Cleaning up messy World Bank data

Packages we will need:

library(tidyverse)
library(tidyr)
library(janitor)
library(magrittr)
library(democracyData)
library(countrycode)
library(ggimage)

When you come across data from the World Bank, often it is messy.

So this blog will go through how to make it more tidy and more manageable in R

For this blog, we will look at World Bank data on financial aid. Specifically, we will be using values for net ODA received as percentage of each country’s GNI. These figures come from the Development Assistance Committee of the Organisation for Economic Co-operation and Development (DAC OECD).

If we look at the World Bank data downloaded from the website, we have a column for each year and the names are quite messy.

This data is wide form.

Unacceptable.

So we will change the data from wide to long data.

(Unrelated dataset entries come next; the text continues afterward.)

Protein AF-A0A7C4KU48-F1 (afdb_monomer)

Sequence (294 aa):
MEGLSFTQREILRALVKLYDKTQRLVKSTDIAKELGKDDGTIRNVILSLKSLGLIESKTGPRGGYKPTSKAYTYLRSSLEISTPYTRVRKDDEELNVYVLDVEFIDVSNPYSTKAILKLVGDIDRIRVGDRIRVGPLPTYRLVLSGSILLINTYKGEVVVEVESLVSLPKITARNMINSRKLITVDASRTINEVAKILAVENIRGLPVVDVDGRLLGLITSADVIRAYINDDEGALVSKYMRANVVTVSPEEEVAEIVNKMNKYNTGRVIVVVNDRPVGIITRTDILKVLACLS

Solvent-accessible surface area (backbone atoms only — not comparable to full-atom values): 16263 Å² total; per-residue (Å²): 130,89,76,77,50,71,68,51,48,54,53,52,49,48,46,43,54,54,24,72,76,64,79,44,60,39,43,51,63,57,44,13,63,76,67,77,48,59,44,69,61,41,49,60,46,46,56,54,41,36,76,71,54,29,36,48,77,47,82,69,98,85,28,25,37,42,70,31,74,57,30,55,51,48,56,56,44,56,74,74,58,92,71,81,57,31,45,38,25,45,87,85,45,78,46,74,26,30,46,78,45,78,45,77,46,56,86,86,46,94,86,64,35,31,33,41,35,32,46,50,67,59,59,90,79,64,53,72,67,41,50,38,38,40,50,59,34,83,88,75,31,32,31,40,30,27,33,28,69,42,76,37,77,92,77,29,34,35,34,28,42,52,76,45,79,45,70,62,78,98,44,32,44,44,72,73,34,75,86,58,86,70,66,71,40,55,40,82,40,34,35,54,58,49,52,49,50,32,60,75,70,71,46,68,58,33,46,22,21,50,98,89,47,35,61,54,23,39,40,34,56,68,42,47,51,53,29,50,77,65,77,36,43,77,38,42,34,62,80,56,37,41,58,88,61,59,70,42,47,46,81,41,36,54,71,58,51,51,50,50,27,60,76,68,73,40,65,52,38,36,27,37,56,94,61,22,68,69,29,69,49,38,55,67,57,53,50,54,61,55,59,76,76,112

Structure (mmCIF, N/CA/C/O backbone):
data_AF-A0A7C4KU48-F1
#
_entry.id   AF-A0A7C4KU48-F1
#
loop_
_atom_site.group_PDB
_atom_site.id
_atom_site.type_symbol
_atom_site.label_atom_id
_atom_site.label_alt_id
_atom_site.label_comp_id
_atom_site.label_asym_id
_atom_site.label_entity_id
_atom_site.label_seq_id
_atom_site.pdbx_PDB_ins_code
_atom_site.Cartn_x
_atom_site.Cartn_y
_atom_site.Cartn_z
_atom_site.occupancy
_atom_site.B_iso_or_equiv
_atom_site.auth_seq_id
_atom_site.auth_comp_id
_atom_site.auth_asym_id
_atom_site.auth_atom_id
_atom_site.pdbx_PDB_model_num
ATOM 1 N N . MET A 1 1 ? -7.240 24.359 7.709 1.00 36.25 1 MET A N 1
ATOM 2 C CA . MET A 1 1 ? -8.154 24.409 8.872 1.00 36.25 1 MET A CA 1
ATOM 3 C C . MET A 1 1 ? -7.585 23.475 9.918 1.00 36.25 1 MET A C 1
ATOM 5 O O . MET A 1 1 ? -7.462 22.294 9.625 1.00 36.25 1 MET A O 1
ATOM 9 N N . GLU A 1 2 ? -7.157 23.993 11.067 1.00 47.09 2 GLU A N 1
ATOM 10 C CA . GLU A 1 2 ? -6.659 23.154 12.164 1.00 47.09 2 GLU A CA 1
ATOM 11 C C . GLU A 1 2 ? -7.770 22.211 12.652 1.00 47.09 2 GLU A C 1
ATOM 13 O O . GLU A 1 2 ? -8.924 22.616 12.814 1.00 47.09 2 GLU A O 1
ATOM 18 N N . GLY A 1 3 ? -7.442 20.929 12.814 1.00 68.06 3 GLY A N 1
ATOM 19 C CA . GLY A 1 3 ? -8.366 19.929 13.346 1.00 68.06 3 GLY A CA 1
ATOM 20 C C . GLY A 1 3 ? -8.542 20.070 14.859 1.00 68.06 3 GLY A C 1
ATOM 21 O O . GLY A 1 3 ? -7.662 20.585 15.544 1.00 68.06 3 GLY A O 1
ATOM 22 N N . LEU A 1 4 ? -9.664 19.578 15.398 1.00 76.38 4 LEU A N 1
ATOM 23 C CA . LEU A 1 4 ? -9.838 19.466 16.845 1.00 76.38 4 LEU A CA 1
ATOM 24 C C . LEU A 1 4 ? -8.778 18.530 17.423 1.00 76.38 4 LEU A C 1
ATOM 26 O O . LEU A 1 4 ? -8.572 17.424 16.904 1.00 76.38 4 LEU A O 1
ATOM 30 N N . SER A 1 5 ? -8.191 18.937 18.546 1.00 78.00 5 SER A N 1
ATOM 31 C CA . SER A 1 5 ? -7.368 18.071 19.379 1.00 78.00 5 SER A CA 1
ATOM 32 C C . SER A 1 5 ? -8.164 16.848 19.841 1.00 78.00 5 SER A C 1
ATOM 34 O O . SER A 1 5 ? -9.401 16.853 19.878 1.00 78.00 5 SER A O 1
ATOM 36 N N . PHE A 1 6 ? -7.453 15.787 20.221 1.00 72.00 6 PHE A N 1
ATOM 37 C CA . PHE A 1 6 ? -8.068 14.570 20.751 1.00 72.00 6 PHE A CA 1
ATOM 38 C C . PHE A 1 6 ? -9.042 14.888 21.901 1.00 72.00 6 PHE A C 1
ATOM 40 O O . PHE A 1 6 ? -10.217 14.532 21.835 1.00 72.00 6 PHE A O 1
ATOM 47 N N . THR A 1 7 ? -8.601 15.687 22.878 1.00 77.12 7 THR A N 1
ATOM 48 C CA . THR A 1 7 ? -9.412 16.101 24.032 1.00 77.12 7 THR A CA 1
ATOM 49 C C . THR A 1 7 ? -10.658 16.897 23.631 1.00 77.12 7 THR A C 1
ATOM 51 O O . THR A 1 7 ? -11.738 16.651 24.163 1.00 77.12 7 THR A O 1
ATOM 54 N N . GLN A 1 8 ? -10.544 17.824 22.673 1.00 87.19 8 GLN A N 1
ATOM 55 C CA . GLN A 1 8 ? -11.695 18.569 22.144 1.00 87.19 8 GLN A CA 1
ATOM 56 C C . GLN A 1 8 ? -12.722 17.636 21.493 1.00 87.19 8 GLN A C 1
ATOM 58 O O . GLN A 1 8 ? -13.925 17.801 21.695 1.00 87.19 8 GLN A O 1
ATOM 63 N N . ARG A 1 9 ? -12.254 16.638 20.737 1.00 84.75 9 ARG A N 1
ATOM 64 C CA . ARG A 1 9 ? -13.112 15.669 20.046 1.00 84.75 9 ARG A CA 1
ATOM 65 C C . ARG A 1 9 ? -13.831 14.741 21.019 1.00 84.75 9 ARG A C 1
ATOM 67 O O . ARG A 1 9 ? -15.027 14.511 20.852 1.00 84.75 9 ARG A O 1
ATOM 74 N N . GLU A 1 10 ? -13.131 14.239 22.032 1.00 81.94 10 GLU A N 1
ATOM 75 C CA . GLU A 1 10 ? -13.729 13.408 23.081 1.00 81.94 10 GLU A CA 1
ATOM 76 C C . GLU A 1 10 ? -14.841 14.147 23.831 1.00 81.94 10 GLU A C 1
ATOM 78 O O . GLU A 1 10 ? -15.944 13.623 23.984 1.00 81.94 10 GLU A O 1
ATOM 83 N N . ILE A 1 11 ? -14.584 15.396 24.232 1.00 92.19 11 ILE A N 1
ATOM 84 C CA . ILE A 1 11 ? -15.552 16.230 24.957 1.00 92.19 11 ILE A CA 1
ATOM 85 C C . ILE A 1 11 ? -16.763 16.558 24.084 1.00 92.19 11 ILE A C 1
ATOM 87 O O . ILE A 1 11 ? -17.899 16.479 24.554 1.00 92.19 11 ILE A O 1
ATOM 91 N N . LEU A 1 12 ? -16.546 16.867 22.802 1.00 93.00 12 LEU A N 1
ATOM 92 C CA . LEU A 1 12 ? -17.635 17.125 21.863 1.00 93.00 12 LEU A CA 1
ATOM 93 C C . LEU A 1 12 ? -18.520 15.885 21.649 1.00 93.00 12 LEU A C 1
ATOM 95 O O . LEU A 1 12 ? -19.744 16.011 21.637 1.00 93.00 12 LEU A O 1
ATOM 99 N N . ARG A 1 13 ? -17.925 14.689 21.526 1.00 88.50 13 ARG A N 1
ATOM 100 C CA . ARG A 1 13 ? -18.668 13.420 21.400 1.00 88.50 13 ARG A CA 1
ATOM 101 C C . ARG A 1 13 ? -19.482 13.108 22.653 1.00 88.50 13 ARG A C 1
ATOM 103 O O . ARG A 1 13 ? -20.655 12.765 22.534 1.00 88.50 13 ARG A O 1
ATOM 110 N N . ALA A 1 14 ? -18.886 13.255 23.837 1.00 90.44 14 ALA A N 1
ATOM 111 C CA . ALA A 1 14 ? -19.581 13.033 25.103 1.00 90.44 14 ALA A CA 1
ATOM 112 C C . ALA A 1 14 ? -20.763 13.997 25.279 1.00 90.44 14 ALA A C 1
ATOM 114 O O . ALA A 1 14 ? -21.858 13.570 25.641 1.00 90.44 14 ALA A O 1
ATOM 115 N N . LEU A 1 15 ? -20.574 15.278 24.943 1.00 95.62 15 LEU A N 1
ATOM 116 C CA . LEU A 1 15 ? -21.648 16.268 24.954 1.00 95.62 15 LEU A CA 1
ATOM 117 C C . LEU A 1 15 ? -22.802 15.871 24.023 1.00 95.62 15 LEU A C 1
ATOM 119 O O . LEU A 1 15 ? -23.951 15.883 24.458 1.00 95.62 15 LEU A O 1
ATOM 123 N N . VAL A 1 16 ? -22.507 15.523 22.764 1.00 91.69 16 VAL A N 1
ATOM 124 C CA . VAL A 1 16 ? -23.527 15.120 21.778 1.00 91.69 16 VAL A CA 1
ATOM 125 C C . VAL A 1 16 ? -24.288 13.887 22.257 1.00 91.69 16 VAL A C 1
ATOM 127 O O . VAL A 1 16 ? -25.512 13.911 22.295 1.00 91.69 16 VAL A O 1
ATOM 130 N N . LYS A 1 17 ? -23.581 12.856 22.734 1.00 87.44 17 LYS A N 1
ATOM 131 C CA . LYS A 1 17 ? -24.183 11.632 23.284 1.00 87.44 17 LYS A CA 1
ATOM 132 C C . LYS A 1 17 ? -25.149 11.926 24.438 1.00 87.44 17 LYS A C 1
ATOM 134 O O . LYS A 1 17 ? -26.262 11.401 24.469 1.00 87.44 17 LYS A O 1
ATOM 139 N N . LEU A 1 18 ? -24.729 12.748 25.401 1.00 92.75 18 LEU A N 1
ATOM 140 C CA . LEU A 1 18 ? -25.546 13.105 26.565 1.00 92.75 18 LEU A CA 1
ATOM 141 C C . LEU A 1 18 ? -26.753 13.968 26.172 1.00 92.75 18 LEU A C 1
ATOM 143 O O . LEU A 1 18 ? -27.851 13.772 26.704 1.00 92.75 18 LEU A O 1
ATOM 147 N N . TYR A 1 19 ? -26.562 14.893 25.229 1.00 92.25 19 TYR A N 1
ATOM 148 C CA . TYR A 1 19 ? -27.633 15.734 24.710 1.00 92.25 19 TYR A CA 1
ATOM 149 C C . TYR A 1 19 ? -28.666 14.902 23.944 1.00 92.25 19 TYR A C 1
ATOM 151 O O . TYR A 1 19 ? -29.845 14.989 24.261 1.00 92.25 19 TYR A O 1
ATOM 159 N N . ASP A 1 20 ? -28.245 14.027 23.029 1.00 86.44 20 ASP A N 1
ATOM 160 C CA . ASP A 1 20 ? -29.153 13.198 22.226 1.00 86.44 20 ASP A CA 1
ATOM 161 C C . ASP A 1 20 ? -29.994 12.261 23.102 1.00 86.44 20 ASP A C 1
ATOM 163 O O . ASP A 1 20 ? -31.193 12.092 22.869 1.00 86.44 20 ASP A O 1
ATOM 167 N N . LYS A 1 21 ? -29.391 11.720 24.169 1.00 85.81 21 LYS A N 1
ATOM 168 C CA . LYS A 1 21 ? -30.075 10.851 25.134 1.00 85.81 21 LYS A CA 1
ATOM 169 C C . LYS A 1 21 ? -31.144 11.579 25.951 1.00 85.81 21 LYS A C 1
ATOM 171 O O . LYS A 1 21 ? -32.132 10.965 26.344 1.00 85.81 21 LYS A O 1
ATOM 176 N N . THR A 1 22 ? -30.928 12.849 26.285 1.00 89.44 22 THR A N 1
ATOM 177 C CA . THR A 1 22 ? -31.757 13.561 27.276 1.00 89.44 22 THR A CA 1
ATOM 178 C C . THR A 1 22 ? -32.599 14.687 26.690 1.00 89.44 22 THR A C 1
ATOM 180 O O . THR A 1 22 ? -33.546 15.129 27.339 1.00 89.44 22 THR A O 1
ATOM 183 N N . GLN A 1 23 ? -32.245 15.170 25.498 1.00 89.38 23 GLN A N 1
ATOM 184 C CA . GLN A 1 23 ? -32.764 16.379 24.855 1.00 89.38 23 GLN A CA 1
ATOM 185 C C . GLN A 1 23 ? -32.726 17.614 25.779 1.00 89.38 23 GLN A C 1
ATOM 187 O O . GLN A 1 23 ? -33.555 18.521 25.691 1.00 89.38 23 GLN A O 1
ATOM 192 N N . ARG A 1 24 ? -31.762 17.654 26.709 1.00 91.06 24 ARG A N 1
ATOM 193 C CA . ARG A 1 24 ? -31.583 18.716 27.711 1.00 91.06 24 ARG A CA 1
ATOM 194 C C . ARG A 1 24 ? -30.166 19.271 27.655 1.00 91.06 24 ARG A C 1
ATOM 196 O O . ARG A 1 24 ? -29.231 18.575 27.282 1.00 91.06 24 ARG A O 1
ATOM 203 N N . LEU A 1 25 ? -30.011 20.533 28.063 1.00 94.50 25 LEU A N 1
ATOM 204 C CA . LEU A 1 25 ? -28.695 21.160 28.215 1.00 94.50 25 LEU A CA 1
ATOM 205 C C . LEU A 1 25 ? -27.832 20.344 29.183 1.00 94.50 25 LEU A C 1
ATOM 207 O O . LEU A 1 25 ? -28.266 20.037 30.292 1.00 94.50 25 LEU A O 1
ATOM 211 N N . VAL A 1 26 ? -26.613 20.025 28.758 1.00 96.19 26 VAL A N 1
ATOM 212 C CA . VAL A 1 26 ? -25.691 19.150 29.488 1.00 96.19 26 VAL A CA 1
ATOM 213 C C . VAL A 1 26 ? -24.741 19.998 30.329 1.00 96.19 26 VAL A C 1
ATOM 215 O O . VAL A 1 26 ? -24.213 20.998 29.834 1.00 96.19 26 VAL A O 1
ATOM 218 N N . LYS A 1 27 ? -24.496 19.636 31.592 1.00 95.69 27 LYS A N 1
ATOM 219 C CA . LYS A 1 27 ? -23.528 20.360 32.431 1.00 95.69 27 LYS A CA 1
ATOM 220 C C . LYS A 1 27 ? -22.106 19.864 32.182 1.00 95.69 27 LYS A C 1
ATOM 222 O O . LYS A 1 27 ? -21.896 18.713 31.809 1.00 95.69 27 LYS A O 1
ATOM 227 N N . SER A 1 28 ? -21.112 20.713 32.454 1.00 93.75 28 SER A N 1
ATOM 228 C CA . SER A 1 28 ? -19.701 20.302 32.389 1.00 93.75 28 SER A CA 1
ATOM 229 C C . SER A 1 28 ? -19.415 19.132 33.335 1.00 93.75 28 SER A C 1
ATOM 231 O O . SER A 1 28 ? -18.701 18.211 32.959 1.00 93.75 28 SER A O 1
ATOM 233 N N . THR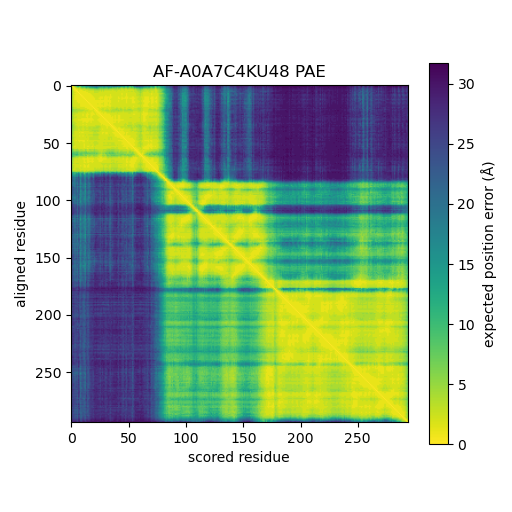 A 1 29 ? -20.080 19.105 34.495 1.00 94.94 29 THR A N 1
ATOM 234 C CA . THR A 1 29 ? -19.962 18.042 35.500 1.00 94.94 29 THR A CA 1
ATOM 235 C C . THR A 1 29 ? -20.453 16.690 34.992 1.00 94.94 29 THR A C 1
ATOM 237 O O . THR A 1 29 ? -19.895 15.657 35.350 1.00 94.94 29 THR A O 1
ATOM 240 N N . ASP A 1 30 ? -21.482 16.683 34.142 1.00 94.81 30 ASP A N 1
ATOM 241 C CA . ASP A 1 30 ? -22.025 15.449 33.568 1.00 94.81 30 ASP A CA 1
ATOM 242 C C . ASP A 1 30 ? -21.055 14.879 32.527 1.00 94.81 30 ASP A C 1
ATOM 244 O O . ASP A 1 30 ? -20.801 13.678 32.496 1.00 94.81 30 ASP A O 1
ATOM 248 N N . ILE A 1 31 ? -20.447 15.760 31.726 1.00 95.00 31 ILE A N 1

Instead of a column for each year, we will have a row for each country-year.

Before doing that, we can clean up the variable names with the janitor package function: clean_names().

sdg %<>% 
  clean_names() 

ALSO, before we pivot the dataset to longer format, we choose the variables we want to keep (i.e. only country, year and ODA value)

sdg %<>% 
  select(country_name, x1990_yr1990:x2015_yr2015) 

Now we are ready to turn the data from wide to long.

We can use the pivot_longer() function from the tidyr package.

Instead of 286 rows and 27 columns, we will ultimately end up with 6968 rows and only 3 columns.

Source: Garrick Aden-Buie’s (@grrrckTidy Animated Verbs

Thank you to Mr. Aden-Buie for your page visualising all the different ways to transform datasets with dplyr. Click the link to check out more.

Back to the pivoting, we want to create a row for each year, 1990, 1991, 1992 …. up to 2015

And we will have a separate cell for each value of the ODA variable for each country-year value.

In the pivot_longer() function we exclude the country names,

We want a new row for each year, so we make a “year” variable with the names_to() argument.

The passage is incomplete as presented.